* Your assignment
Whether an entry is long or short, retype it exactly.

--- Entries shown Enclosed Below ---

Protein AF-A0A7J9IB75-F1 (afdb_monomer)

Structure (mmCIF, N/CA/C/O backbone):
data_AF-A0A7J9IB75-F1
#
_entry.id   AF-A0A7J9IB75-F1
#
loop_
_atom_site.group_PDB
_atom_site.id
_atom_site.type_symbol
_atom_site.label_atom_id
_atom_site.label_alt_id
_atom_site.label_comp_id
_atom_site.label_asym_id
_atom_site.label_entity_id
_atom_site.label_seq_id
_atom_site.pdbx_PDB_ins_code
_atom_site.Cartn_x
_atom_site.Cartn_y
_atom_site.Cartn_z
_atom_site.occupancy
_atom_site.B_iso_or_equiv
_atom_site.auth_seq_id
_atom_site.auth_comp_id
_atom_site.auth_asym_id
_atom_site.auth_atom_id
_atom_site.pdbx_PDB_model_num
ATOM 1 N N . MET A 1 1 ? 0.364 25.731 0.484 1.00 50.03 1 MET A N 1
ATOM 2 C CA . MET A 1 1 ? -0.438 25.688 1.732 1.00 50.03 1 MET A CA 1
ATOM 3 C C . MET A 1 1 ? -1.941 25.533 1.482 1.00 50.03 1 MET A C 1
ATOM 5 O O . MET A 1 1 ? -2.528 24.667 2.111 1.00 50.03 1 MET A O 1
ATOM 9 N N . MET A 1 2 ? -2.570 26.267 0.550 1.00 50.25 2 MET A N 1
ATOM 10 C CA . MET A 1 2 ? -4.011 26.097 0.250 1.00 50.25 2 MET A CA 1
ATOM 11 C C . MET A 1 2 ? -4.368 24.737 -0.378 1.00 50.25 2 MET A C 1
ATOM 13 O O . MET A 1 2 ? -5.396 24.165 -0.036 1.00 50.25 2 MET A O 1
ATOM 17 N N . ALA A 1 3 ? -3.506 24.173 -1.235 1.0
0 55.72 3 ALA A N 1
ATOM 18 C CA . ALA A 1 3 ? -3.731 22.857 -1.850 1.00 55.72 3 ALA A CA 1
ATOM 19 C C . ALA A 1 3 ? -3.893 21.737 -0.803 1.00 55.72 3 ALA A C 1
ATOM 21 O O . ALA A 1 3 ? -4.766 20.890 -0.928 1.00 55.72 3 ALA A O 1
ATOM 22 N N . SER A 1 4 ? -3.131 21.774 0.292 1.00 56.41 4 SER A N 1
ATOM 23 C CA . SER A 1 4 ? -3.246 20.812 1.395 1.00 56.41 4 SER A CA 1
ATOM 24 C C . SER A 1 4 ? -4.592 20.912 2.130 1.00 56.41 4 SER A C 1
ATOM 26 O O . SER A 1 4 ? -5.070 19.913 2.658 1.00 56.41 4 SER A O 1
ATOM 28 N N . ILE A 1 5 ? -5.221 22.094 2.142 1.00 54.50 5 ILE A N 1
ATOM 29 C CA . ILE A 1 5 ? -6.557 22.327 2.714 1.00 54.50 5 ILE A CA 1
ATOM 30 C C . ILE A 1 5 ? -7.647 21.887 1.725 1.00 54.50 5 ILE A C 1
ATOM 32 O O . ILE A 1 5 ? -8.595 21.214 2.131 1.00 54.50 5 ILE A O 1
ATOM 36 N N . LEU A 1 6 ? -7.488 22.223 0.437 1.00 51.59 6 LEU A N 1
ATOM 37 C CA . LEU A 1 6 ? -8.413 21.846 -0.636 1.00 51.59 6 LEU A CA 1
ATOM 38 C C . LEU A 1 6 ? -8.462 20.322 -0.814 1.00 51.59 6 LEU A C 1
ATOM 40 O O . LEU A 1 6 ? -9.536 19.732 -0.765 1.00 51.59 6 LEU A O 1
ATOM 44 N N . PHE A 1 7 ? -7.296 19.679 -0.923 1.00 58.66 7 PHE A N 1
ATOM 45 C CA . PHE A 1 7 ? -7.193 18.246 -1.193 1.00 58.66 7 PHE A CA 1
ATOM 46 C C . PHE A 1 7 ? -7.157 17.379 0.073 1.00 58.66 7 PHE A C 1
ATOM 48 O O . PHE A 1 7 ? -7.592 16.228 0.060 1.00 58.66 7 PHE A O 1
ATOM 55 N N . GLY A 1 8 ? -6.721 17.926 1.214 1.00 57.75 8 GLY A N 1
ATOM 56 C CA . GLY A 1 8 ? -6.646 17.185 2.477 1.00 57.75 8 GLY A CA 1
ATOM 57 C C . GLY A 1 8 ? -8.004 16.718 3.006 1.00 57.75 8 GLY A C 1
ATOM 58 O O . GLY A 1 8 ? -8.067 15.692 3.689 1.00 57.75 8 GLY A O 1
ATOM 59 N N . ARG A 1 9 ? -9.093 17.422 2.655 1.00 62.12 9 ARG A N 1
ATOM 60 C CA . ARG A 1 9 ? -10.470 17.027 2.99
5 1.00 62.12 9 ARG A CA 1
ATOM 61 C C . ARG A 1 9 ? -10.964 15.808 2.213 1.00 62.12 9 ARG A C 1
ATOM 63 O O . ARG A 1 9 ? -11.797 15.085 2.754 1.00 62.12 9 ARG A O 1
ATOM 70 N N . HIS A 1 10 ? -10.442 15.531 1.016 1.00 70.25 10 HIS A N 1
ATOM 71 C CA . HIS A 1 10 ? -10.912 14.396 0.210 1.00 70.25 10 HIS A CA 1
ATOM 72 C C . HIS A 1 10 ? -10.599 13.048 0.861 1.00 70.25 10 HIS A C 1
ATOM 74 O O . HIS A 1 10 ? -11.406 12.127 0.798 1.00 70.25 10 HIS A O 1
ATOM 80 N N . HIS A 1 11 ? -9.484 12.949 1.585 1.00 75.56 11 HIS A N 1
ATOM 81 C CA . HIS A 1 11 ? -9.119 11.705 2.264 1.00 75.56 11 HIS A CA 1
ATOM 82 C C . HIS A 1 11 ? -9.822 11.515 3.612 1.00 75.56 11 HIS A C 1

--- End of Enclosed Entries shown ---

* Response box
Protein AF-A0A7J9IB75-F1 (afdb_monomer)

Structure (mmCIF, N/CA/C/O backbone):
data_AF-A0A7J9IB75-F1
#
_entry.id   AF-A0A7J9IB75-F1
#
loop_
_atom_site.group_PDB
_atom_site.id
_atom_site.type_symbol
_atom_site.label_atom_id
_atom_site.label_alt_id
_atom_site.label_comp_id
_atom_site.label_asym_id
_atom_site.label_entity_id
_atom_site.label_seq_id
_atom_site.pdbx_PDB_ins_code
_atom_site.Cartn_x
_atom_site.Cartn_y
_atom_site.Cartn_z
_atom_site.occupancy
_atom_site.B_iso_or_equiv
_atom_site.auth_seq_id
_atom_site.auth_comp_id
_atom_site.auth_asym_id
_atom_site.auth_atom_id
_atom_site.pdbx_PDB_model_num
ATOM 1 N N . MET A 1 1 ? 0.364 25.731 0.484 1.00 50.03 1 MET A N 1
ATOM 2 C CA . MET A 1 1 ? -0.438 25.688 1.732 1.00 50.03 1 MET A CA 1
ATOM 3 C C . MET A 1 1 ? -1.941 25.533 1.482 1.00 50.03 1 MET A C 1
ATOM 5 O O . MET A 1 1 ? -2.528 24.667 2.111 1.00 50.03 1 MET A O 1
ATOM 9 N N . MET A 1 2 ? -2.570 26.267 0.550 1.00 50.25 2 MET A N 1
ATOM 10 C CA . MET A 1 2 ? -4.011 26.097 0.250 1.00 50.25 2 MET A CA 1
ATOM 11 C C . MET A 1 2 ? -4.368 24.737 -0.378 1.00 50.25 2 MET A C 1
ATOM 13 O O . MET A 1 2 ? -5.396 24.165 -0.036 1.00 50.25 2 MET A O 1
ATOM 17 N N . ALA A 1 3 ? -3.506 24.173 -1.235 1.0
0 55.72 3 ALA A N 1
ATOM 18 C CA . ALA A 1 3 ? -3.731 22.857 -1.850 1.00 55.72 3 ALA A CA 1
ATOM 19 C C . ALA A 1 3 ? -3.893 21.737 -0.803 1.00 55.72 3 ALA A C 1
ATOM 21 O O . ALA A 1 3 ? -4.766 20.890 -0.928 1.00 55.72 3 ALA A O 1
ATOM 22 N N . SER A 1 4 ? -3.131 21.774 0.292 1.00 56.41 4 SER A N 1
ATOM 23 C CA . SER A 1 4 ? -3.246 20.812 1.395 1.00 56.41 4 SER A CA 1
ATOM 24 C C . SER A 1 4 ? -4.592 20.912 2.130 1.00 56.41 4 SER A C 1
ATOM 26 O O . SER A 1 4 ? -5.070 19.913 2.658 1.00 56.41 4 SER A O 1
ATOM 28 N N . ILE A 1 5 ? -5.221 22.094 2.142 1.00 54.50 5 ILE A N 1
ATOM 29 C CA . ILE A 1 5 ? -6.557 22.327 2.714 1.00 54.50 5 ILE A CA 1
ATOM 30 C C . ILE A 1 5 ? -7.647 21.887 1.725 1.00 54.50 5 ILE A C 1
ATOM 32 O O . ILE A 1 5 ? -8.595 21.214 2.131 1.00 54.50 5 ILE A O 1
ATOM 36 N N . LEU A 1 6 ? -7.488 22.223 0.437 1.00 51.59 6 LEU A N 1
ATOM 37 C CA . LEU A 1 6 ? -8.413 21.846 -0.636 1.00 51.59 6 LEU A CA 1
ATOM 38 C C . LEU A 1 6 ? -8.462 20.322 -0.814 1.00 51.59 6 LEU A C 1
ATOM 40 O O . LEU A 1 6 ? -9.536 19.732 -0.765 1.00 51.59 6 LEU A O 1
ATOM 44 N N . PHE A 1 7 ? -7.296 19.679 -0.923 1.00 58.66 7 PHE A N 1
ATOM 45 C CA . PHE A 1 7 ? -7.193 18.246 -1.193 1.00 58.66 7 PHE A CA 1
ATOM 46 C C . PHE A 1 7 ? -7.157 17.379 0.073 1.00 58.66 7 PHE A C 1
ATOM 48 O O . PHE A 1 7 ? -7.592 16.228 0.060 1.00 58.66 7 PHE A O 1
ATOM 55 N N . GLY A 1 8 ? -6.721 17.926 1.214 1.00 57.75 8 GLY A N 1
ATOM 56 C CA . GLY A 1 8 ? -6.646 17.185 2.477 1.00 57.75 8 GLY A CA 1
ATOM 57 C C . GLY A 1 8 ? -8.004 16.718 3.006 1.00 57.75 8 GLY A C 1
ATOM 58 O O . GLY A 1 8 ? -8.067 15.692 3.689 1.00 57.75 8 GLY A O 1
ATOM 59 N N . ARG A 1 9 ? -9.093 17.422 2.655 1.00 62.12 9 ARG A N 1
ATOM 60 C CA . ARG A 1 9 ? -10.470 17.027 2.99
5 1.00 62.12 9 ARG A CA 1
ATOM 61 C C . ARG A 1 9 ? -10.964 15.808 2.213 1.00 62.12 9 ARG A C 1
ATOM 63 O O . ARG A 1 9 ? -11.797 15.085 2.754 1.00 62.12 9 ARG A O 1
ATOM 70 N N . HIS A 1 10 ? -10.442 15.531 1.016 1.00 70.25 10 HIS A N 1
ATOM 71 C CA . HIS A 1 10 ? -10.912 14.396 0.210 1.00 70.25 10 HIS A CA 1
ATOM 72 C C . HIS A 1 10 ? -10.599 13.048 0.861 1.00 70.25 10 HIS A C 1
ATOM 74 O O . HIS A 1 10 ? -11.406 12.127 0.798 1.00 70.25 10 HIS A O 1
ATOM 80 N N . HIS A 1 11 ? -9.484 12.949 1.585 1.00 75.56 11 HIS A N 1
ATOM 81 C CA . HIS A 1 11 ? -9.119 11.705 2.264 1.00 75.56 11 HIS A CA 1
ATOM 82 C C . HIS A 1 11 ? -9.822 11.515 3.612 1.00 75.56 11 HIS A C 1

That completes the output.